ECON 4400 Project
Due July 29 by 5:00 pm. The paper must be uploaded to Carmen in a .pdf format. All parts of your final paper must be typed. The paper should be double spaced with font of 11 or 12 point. There is no minimum number of pages. There is a strict maximum of 10 pages including title page, tables, graphs, and appendices. Anything beyond 10 pages will not be graded.
The paper should include the following sections: introduction, data, empirical methodology, results, and conclusions.
Read the following instructions carefully.

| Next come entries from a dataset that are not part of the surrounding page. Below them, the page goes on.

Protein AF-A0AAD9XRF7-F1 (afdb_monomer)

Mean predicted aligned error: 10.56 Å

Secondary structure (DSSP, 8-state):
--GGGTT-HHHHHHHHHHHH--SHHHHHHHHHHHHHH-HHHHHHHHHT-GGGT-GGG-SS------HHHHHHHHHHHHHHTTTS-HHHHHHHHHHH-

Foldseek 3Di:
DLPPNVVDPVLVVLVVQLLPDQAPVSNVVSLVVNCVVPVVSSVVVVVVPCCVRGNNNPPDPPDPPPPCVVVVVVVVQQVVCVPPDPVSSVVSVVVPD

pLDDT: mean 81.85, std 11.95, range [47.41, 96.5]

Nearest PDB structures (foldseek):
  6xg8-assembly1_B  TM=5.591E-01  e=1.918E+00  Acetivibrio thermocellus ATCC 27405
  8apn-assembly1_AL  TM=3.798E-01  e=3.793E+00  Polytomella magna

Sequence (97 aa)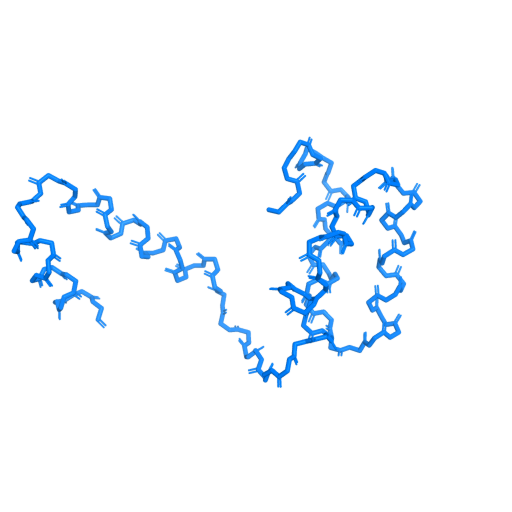:
MLGRYGKNKVLKDIFRKAVKVYWVNQFTRCMDQMENINSEAAMYITDVGFERWARAYSSGKRYNLMLSNIAEAMNNAIKACRELPITGVIDYIRGVL

Organism: NCBI:txid168575

Radius of gyration: 17.49 Å; Cα contacts (8 Å, |Δi|>4): 69; chains: 1; bounding box: 35×30×40 Å

Solvent-accessible surface area (backbone atoms only — not comparable to full-atom values): 5640 Å² total; per-residue (Å²): 131,62,67,94,59,59,78,42,65,67,58,49,53,41,50,57,49,31,34,64,32,70,44,59,72,62,28,50,56,31,50,56,55,35,37,76,75,38,48,71,61,37,48,56,53,53,75,69,40,53,55,80,62,23,45,46,54,35,93,60,90,77,68,89,68,63,60,63,58,53,52,49,49,50,51,51,55,52,60,75,33,65,89,43,57,73,68,54,35,54,53,50,51,72,74,76,109

Structure (mmCIF, N/CA/C/O backbone):
data_AF-A0AAD9XRF7-F1
#
_entry.id   AF-A0AAD9XRF7-F1
#
loop_
_atom_site.group_PDB
_atom_site.id
_atom_site.type_symbol
_atom_site.label_atom_id
_atom_site.label_alt_id
_atom_site.label_comp_id
_atom_site.label_asym_id
_atom_site.label_entity_id
_atom_site.label_seq_id
_atom_site.pdbx_PDB_ins_code
_atom_site.Cartn_x
_atom_site.Cartn_y
_atom_site.Cartn_z
_atom_site.occupancy
_atom_site.B_iso_or_equiv
_atom_site.auth_seq_id
_atom_site.auth_comp_id
_atom_site.auth_asym_id
_atom_site.auth_atom_id
_atom_site.pdbx_PDB_model_num
ATOM 1 N N . MET A 1 1 ? 2.566 3.607 -3.674 1.00 68.38 1 MET A N 1
ATOM 2 C CA . MET A 1 1 ? 1.124 3.581 -3.351 1.00 68.38 1 MET A CA 1
ATOM 3 C C . MET A 1 1 ? 0.614 4.948 -2.920 1.00 68.38 1 MET A C 1
ATOM 5 O O . MET A 1 1 ? -0.179 5.481 -3.658 1.00 68.38 1 MET A O 1
ATOM 9 N N . LEU A 1 2 ? 1.115 5.606 -1.869 1.00 74.69 2 LEU A N 1
ATOM 10 C CA . LEU A 1 2 ? 0.579 6.922 -1.445 1.00 74.69 2 LEU A CA 1
ATOM 11 C C . LEU A 1 2 ? 0.710 8.109 -2.437 1.00 74.69 2 LEU A C 1
ATOM 13 O O . LEU A 1 2 ? 0.180 9.177 -2.150 1.00 74.69 2 LEU A O 1
ATOM 17 N N . GLY A 1 3 ? 1.408 7.966 -3.573 1.00 75.50 3 GLY A N 1
ATOM 18 C CA . GLY A 1 3 ? 1.472 8.979 -4.640 1.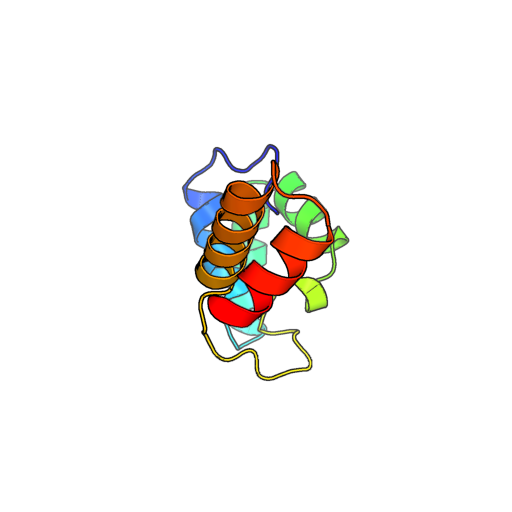00 75.50 3 GLY A CA 1
ATOM 19 C C . GLY A 1 3 ? 1.697 10.415 -4.141 1.00 75.50 3 GLY A C 1
ATOM 20 O O . GLY A 1 3 ? 2.635 10.677 -3.382 1.00 75.50 3 GLY A O 1
ATOM 21 N N . ARG A 1 4 ? 0.789 11.324 -4.532 1.00 75.19 4 ARG A N 1
ATOM 22 C CA . ARG A 1 4 ? 0.764 12.752 -4.150 1.00 75.19 4 ARG A CA 1
ATOM 23 C C . ARG A 1 4 ? 0.682 13.012 -2.636 1.00 75.19 4 ARG A C 1
ATOM 25 O O . ARG A 1 4 ? 1.149 14.050 -2.177 1.00 75.19 4 ARG A O 1
ATOM 32 N N . TYR A 1 5 ? 0.193 12.052 -1.848 1.00 77.38 5 TYR A N 1
ATOM 33 C CA . TYR A 1 5 ? 0.085 12.138 -0.382 1.00 77.38 5 TYR A CA 1
ATOM 34 C C . TYR A 1 5 ? 1.347 11.680 0.353 1.00 77.38 5 TYR A C 1
ATOM 36 O O . TYR A 1 5 ? 1.459 11.809 1.572 1.00 77.38 5 TYR A O 1
ATOM 44 N N . GLY A 1 6 ? 2.343 11.175 -0.379 1.00 71.12 6 GLY A N 1
ATOM 45 C CA . GLY A 1 6 ? 3.587 10.664 0.186 1.00 71.12 6 GLY A CA 1
ATOM 46 C C . GLY A 1 6 ? 4.460 11.709 0.893 1.00 71.12 6 GLY A C 1
ATOM 47 O O . GLY A 1 6 ? 5.494 11.339 1.439 1.00 71.12 6 GLY A O 1
ATOM 48 N N . LYS A 1 7 ? 4.111 12.999 0.906 1.00 78.88 7 LYS A N 1
ATOM 49 C CA . LYS A 1 7 ? 4.884 14.016 1.643 1.00 78.88 7 LYS A CA 1
ATOM 50 C C . LYS A 1 7 ? 4.571 14.029 3.145 1.00 78.88 7 LYS A C 1
ATOM 52 O O . LYS A 1 7 ? 5.434 14.404 3.931 1.00 78.88 7 LYS A O 1
ATOM 57 N N . ASN A 1 8 ? 3.389 13.562 3.559 1.00 86.50 8 ASN A N 1
ATOM 58 C CA . ASN A 1 8 ? 3.015 13.509 4.972 1.00 86.50 8 ASN A CA 1
ATOM 59 C C . ASN A 1 8 ? 3.662 12.288 5.658 1.00 86.50 8 ASN A C 1
ATOM 61 O O . ASN A 1 8 ? 3.334 11.137 5.356 1.00 86.50 8 ASN A O 1
ATOM 65 N N . LYS A 1 9 ? 4.603 12.545 6.579 1.00 88.69 9 LYS A N 1
ATOM 66 C CA . LYS A 1 9 ? 5.350 11.502 7.303 1.00 88.69 9 LYS A CA 1
ATOM 67 C C . LYS A 1 9 ? 4.436 10.637 8.178 1.00 88.69 9 LYS A C 1
ATOM 69 O O . LYS A 1 9 ? 4.554 9.418 8.143 1.00 88.69 9 LYS A O 1
ATOM 74 N N . VAL A 1 10 ? 3.489 11.255 8.883 1.00 91.19 10 VAL A N 1
ATOM 75 C CA . VAL A 1 10 ? 2.547 10.556 9.773 1.00 91.19 10 VAL A CA 1
ATOM 76 C C . VAL A 1 10 ? 1.653 9.615 8.968 1.00 91.19 10 VAL A C 1
ATOM 78 O O . VAL A 1 10 ? 1.533 8.437 9.298 1.00 91.19 10 VAL A O 1
ATOM 81 N N . LEU A 1 11 ? 1.107 10.101 7.849 1.00 90.69 11 LEU A N 1
ATOM 82 C CA . LEU A 1 11 ? 0.291 9.292 6.942 1.00 90.69 11 LEU A CA 1
ATOM 83 C C . LEU A 1 11 ? 1.078 8.095 6.384 1.00 90.69 11 LEU A C 1
ATOM 85 O O . LEU A 1 11 ? 0.570 6.977 6.332 1.00 90.69 11 LEU A O 1
ATOM 89 N N . LYS A 1 12 ? 2.346 8.311 6.008 1.00 90.25 12 LYS A N 1
ATOM 90 C CA . LYS A 1 12 ? 3.257 7.246 5.564 1.00 90.25 12 LYS A CA 1
ATOM 91 C C . LYS A 1 12 ? 3.477 6.180 6.631 1.00 90.25 12 LYS A C 1
ATOM 93 O O . LYS A 1 12 ? 3.519 4.995 6.299 1.00 90.25 12 LYS A O 1
ATOM 98 N N . ASP A 1 13 ? 3.650 6.583 7.881 1.00 91.94 13 ASP A N 1
ATOM 99 C CA . ASP A 1 13 ? 3.948 5.653 8.966 1.00 91.94 13 ASP A CA 1
ATOM 100 C C . ASP A 1 13 ? 2.715 4.829 9.355 1.00 91.94 13 ASP A C 1
ATOM 102 O O . ASP A 1 13 ? 2.825 3.612 9.524 1.00 91.94 13 ASP A O 1
ATOM 106 N N . ILE A 1 14 ? 1.526 5.440 9.364 1.00 93.56 14 ILE A N 1
ATOM 107 C CA . ILE A 1 14 ? 0.261 4.716 9.567 1.00 93.56 14 ILE A CA 1
ATOM 108 C C . ILE A 1 14 ? -0.001 3.755 8.406 1.00 93.56 14 ILE A C 1
ATOM 110 O O . ILE A 1 14 ? -0.291 2.584 8.643 1.00 93.56 14 ILE A O 1
ATOM 114 N N . PHE A 1 15 ? 0.197 4.189 7.158 1.00 91.38 15 PHE A N 1
ATOM 115 C CA . PHE A 1 15 ? 0.062 3.310 5.995 1.00 91.38 15 PHE A CA 1
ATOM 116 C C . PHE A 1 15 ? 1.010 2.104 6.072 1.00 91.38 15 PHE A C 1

Carrying Out an Empirical Project with R
Choosing a Topic
• Start with a general area or set of questions
• Make sure you are interested in the topic
• Use on-line services such as Google Scholar or EconLit to investigate past work on this topic
• Narrow down your topic to a specific question or issue to be investigated
• Work through the theoretical issue
Choosing Data
• Want data that includes measures of the things that your theoretical model imply are important
• Investigate what type of data sets have been used in the past literature
• Search for what other data sets are available (for example, ICPSR)
• Consider collecting your own data
Common Data Sources
• Labor/Employment/Wage
o Census: http://www.census.gov/cps
o BLS: http://bls.gov/data/
• For public health data:
o CDC:http://www.cdc.gov/DataStatistics/
• Comprehensive: http://www.nber.org/data/
• Other: World Bank, etc
• Data set in library AER. These data are very limited and I don’t recommend using them for your project. If you end up using these data sets for any reason, I may deduct up to 5% of your project grade. It might be a good last resort.
Using the Data
• Try to download the data from the sources in an accessible format. Download R data format if available. If not you can use Excel, csv or any delimited file and import it into your R environment. Other data types such as Sata, SAS, etc are also importable into R. Be cautious with other formats and make sure your data is properly imported.

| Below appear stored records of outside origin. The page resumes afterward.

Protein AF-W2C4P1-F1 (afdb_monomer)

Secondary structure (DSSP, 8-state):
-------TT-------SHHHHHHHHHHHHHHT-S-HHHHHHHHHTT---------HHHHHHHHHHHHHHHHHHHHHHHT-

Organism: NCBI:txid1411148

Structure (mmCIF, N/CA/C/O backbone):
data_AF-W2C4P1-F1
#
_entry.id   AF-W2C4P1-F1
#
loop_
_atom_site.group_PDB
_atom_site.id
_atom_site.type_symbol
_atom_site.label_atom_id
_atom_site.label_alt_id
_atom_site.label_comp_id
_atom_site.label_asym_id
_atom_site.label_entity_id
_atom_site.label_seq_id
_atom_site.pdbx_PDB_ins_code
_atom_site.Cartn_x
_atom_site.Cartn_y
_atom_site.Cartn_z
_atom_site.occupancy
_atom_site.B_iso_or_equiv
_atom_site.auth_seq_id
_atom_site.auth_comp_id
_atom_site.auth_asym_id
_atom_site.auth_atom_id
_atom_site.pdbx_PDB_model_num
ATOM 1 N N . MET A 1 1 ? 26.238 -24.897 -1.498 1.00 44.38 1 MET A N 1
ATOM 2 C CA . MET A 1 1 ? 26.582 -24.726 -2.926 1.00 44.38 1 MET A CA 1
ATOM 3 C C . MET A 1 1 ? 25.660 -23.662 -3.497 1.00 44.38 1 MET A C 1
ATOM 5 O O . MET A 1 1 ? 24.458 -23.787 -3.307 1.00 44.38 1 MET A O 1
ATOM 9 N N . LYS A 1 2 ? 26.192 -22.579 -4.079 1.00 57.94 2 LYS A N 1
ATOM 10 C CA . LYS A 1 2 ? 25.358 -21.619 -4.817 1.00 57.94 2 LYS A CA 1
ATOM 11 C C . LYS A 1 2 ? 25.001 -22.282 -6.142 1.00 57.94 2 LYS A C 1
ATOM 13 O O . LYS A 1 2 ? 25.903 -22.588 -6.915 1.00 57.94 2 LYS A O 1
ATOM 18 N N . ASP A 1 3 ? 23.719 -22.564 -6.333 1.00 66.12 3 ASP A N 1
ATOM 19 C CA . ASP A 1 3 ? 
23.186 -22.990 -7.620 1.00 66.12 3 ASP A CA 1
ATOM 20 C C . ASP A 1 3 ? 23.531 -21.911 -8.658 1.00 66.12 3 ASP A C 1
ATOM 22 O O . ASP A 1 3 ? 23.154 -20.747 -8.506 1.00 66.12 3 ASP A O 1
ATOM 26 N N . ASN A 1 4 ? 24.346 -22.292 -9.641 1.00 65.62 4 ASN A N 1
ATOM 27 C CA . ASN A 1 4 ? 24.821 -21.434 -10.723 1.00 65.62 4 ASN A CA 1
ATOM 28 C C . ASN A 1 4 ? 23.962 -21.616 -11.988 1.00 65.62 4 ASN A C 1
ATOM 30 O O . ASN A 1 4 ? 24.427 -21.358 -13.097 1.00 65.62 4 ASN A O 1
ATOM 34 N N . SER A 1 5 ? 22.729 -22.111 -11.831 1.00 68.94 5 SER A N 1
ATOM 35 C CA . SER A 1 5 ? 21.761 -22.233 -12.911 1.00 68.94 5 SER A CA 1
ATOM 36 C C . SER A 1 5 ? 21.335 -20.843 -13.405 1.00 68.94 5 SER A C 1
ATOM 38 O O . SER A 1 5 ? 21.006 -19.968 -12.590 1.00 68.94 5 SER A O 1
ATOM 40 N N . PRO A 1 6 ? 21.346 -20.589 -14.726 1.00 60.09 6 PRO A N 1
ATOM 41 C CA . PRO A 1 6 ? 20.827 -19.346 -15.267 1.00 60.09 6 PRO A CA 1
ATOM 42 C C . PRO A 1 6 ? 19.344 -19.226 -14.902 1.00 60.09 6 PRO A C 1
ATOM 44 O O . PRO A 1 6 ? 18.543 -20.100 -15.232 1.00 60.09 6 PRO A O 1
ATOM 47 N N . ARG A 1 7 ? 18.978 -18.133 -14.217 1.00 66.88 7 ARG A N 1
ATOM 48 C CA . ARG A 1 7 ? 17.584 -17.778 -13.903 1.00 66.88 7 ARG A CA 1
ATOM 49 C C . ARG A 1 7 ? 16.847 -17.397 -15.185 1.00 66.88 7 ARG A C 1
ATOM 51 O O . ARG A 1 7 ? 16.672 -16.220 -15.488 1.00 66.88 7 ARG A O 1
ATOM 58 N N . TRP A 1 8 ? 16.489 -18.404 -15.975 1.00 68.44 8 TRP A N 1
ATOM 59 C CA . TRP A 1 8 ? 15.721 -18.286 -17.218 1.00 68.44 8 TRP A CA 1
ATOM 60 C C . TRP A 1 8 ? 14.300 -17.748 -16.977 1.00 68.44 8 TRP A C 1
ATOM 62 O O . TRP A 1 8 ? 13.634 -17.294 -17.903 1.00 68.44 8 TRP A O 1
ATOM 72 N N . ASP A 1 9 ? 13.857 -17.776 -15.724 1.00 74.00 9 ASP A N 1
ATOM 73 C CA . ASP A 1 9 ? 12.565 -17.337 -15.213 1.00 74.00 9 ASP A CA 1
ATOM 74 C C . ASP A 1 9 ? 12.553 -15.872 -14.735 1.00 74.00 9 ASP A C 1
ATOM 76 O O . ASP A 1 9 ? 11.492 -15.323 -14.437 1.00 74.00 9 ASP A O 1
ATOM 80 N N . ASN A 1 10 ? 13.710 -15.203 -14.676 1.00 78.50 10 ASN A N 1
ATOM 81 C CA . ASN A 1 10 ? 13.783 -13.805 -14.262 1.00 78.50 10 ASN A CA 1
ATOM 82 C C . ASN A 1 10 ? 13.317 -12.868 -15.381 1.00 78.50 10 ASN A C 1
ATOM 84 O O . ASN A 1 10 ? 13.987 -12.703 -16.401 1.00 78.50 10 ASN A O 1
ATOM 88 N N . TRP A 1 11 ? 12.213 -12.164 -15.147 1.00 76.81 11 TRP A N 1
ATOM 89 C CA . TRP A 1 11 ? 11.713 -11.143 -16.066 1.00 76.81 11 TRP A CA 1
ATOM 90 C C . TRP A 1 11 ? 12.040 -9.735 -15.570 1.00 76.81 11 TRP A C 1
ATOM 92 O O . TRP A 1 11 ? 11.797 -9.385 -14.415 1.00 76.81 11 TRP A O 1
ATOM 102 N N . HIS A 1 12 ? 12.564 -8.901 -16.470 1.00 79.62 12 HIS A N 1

• Create variables appropriate for analysis. For example, create dummy variables from categorical variables, create hourly wages, etc.
• Your data set may have many other variables that you don’t need. It’s a good practice to create a new data frame to save the subset of the variables of interest. It would be easier to work with a data frame that only includes the variables you need.
• Check the data for missing values, errors, outliers, etc.
• If you have data on multiple time periods (a panel) you can take a subset of that data set at a particular date you want. You know how to subset data in R using square brackets [ ].
• Make sure to report what you did
Estimating a Model
• Start with a model that is based in your theory (Your baseline specification). This should include the variables of interest and main control variables.
• Include other variables that are theoretically less clear, and test for their significance. (t-test for single variable and f-test for jointly testing multiple variables)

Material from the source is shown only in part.